The \({\text{Ra}} = 10^{5}\) is set, so that the natural convective effect is increased and the flow rush also increases than before and isotherm also merged half and distributed. An increase in the Hartmann number has very minor change in the streamlines and in isotherm, the temperature distribution \(\left( {\theta = 0.5} \right)\) small elongation towards the adiabatic wall at \({\text{Da}} = 10^{{ - 2}}\) as shown in Fig. 5. When increasing the Darcy number, the flow rush is increased more as discussed previously, and the temperature distribution from the vertical wall is more. The increase in the \({\text{Ha}} = 50\) leads to reduce in flow rush and push towards the bottom. The temperature deviation also reduces as compared to \({\text{Ha}} = 0\).

Fig. 5

Streamfunction and temperature contours for \({\text{Ra}} = 10^{5}\) with a \({\text{Da}} = 10^{{ - 2}}\) and b \({\text{Da}} = 10^{2}\)

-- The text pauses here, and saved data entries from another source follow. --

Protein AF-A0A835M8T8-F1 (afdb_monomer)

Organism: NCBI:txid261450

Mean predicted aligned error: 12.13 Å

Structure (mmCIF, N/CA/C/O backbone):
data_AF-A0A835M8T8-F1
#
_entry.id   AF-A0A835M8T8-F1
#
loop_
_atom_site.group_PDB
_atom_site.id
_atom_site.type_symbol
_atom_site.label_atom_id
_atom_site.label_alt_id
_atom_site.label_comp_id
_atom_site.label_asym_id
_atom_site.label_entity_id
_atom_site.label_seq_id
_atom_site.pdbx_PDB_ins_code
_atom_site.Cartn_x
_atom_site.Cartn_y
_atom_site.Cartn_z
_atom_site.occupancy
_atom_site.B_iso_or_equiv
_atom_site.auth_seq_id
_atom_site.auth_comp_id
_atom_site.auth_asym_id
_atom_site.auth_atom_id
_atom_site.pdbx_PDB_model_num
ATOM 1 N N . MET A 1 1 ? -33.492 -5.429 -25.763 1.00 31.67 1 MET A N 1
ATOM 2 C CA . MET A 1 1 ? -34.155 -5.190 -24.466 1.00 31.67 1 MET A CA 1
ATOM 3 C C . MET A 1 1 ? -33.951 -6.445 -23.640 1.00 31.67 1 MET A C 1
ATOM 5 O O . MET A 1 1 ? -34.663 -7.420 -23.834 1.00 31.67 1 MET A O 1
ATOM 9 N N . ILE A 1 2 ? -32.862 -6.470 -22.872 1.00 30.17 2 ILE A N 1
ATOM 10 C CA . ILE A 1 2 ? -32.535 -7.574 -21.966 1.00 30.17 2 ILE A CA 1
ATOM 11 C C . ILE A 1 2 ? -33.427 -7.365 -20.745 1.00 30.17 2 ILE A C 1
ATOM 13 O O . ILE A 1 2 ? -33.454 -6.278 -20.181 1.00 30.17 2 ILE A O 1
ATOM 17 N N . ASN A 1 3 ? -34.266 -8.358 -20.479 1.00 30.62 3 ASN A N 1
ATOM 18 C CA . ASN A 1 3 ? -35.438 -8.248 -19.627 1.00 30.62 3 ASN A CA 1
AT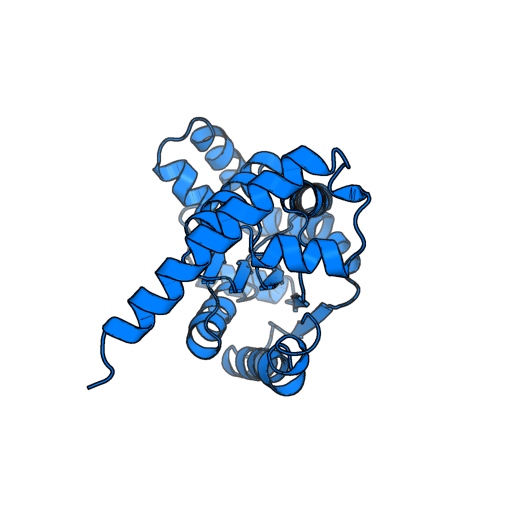OM 19 C C . ASN A 1 3 ? -35.018 -8.320 -18.150 1.00 30.62 3 ASN A C 1
ATOM 21 O O . ASN A 1 3 ? -34.363 -9.285 -17.751 1.00 30.62 3 ASN A O 1
ATOM 25 N N . GLU A 1 4 ? -35.436 -7.333 -17.358 1.00 37.59 4 GLU A N 1
ATOM 26 C CA . GLU A 1 4 ? -35.190 -7.183 -15.910 1.00 37.59 4 GLU A CA 1
ATOM 27 C C . GLU A 1 4 ? -35.618 -8.423 -15.088 1.00 37.59 4 GLU A C 1
ATOM 29 O O . GLU A 1 4 ? -35.107 -8.672 -14.001 1.00 37.59 4 GLU A O 1
ATOM 34 N N . ASN A 1 5 ? -36.444 -9.298 -15.670 1.00 32.41 5 ASN A N 1
ATOM 35 C CA . ASN A 1 5 ? -36.914 -10.547 -15.068 1.00 32.41 5 ASN A CA 1
ATOM 36 C C . ASN A 1 5 ? -35.847 -11.653 -14.898 1.00 32.41 5 ASN A C 1
ATOM 38 O O . ASN A 1 5 ? -36.053 -12.560 -14.098 1.00 32.41 5 ASN A O 1
ATOM 42 N N . MET A 1 6 ? -34.716 -11.633 -15.618 1.00 29.58 6 MET A N 1
ATOM 43 C CA . MET A 1 6 ? -33.673 -12.672 -15.448 1.00 29.58 6 MET A CA 1
ATOM 44 C C . MET A 1 6 ? -32.751 -12.402 -14.250 1.00 29.58 6 MET A C 1
ATOM 46 O O . MET A 1 6 ? -32.175 -13.338 -13.701 1.00 29.58 6 MET A O 1
ATOM 50 N N . VAL A 1 7 ? -32.644 -11.140 -13.821 1.00 38.97 7 VAL A N 1
ATOM 51 C CA . VAL A 1 7 ? -31.888 -10.759 -12.617 1.00 38.97 7 VAL A CA 1
ATOM 52 C C . VAL A 1 7 ? -32.696 -11.107 -11.361 1.00 38.97 7 VAL A C 1
ATOM 54 O O . VAL A 1 7 ? -32.150 -11.657 -10.410 1.00 38.97 7 VAL A O 1
ATOM 57 N N . GLU A 1 8 ? -34.017 -10.908 -11.394 1.00 29.81 8 GLU A N 1
ATOM 58 C CA . GLU A 1 8 ? -34.913 -11.214 -10.268 1.00 29.81 8 GLU A CA 1
ATOM 59 C C . GLU A 1 8 ? -35.077 -12.722 -9.996 1.00 29.81 8 GLU A C 1
ATOM 61 O O . GLU A 1 8 ? -35.212 -13.137 -8.844 1.00 29.81 8 GLU A O 1
ATOM 66 N N . LEU A 1 9 ? -35.026 -13.568 -11.033 1.00 29.98 9 LEU A N 1
ATOM 67 C CA . LEU A 1 9 ? -35.071 -15.026 -10.860 1.00 29.98 9 LEU A CA 1
ATOM 68 C C . LEU A 1 9 ? -33.766 -15.597 -10.281 1.00 29.98 9 LEU A C 1
ATOM 70 O O . LEU A 1 9 ? -33.825 -16.529 -9.482 1.00 29.98 9 LEU A O 1
ATOM 74 N N . ALA A 1 10 ? -32.609 -15.009 -10.603 1.00 33.78 10 ALA A N 1
ATOM 75 C CA . ALA A 1 10 ? -31.329 -15.405 -10.011 1.00 33.78 10 ALA A CA 1
ATOM 76 C C . ALA A 1 10 ? -31.210 -15.011 -8.524 1.00 33.78 10 ALA A C 1
ATOM 78 O O . ALA A 1 10 ? -30.482 -15.660 -7.773 1.00 33.78 10 ALA A O 1
ATOM 79 N N . ASP A 1 11 ? -31.941 -13.980 -8.090 1.00 37.47 11 ASP A N 1
ATOM 80 C CA . ASP A 1 11 ? -31.947 -13.480 -6.710 1.00 37.47 11 ASP A CA 1
ATOM 81 C C . ASP A 1 11 ? -32.922 -14.247 -5.783 1.00 37.47 11 ASP A C 1
ATOM 83 O O . ASP A 1 11 ? -32.757 -14.306 -4.559 1.00 37.47 11 ASP A O 1
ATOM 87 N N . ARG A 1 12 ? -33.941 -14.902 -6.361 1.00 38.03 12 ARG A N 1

The local Nusselt number for the left isothermal wall is shown in Fig. 6. \({\text{Nu}}\) is more for \({\text{Da}} = 10^{{ - 2}}\) at lower Rayleigh number and decreases for increasing in the \({\text{Ra}}\). But \({\text{Nu}}\) is less for same Rayleigh number as Darcy number increased to \(10^{2}\) because at \({\text{Da}} = 10^{{ - 2}}\) the conduction effects are more dominant. The increase in the \({\text{Ra}}\) gradually decreases in \({\text{Nu}}\) for smaller \({\text{Da}}\) and increases for higher \({\text{Da}}\). At when Rayleigh number reaches to \(10^{5}\), the Nusselt number becomes almost similar for both the \({\text{Da}} = 10^{{ - 2}}\) and \(10^{2}\). The effect of applied magnetic field leads to the slight increase in Nu for lower Darcy number and for \({\text{Da}} = 10^{{ - 2}}\), initially at \({\text{Ra}} = 10^{3}\) the \({\text{Nu}}\) increases and decreases for further increase in the \({\text{Ra}}\) because of domination of natural convection effects. The \({\text{Nu}}\) at the bottom increases at the vertical walls because of discontinuity in temperature from higher temperature to lower temperature. The variation in a local Nusselt number is same for both the vertical walls.

Fig. 6

Local Nusselt number for a \({\text{Ra}} = 10^{3}\), b \({\text{Ra}} = 10^{4}\) and c \({\text{Ra}} = 10^{5}\) at left wall

6 Conclusion

The flow modelling of Cu-water nanofluid in a porous cavity is studied numerically using the various Darcy number due to natural convection. The magnetic field strength is introduced by varying the Hartmann number from \(0\) to \(50\). The increase in the Darcy number leads to the decrease in the heat transfer rate at lower \({\text{Ra}}\) and vice versa at for higher Rayleigh number. The effect of \({\text{Ha}} = 50\) leads to a minor increase in Nu for lower Darcy number and decreases slightly for \({\text{Da}} = 10^{2}\) except when \({\text{Ra}} = 10^{3}\). The flow rush in a cavity is more for higher Darcy number and magnetic field effect reduces it rush. At lower Darcy number, only negligible flow field change occurs for increase in the \({\text{Ha}}\).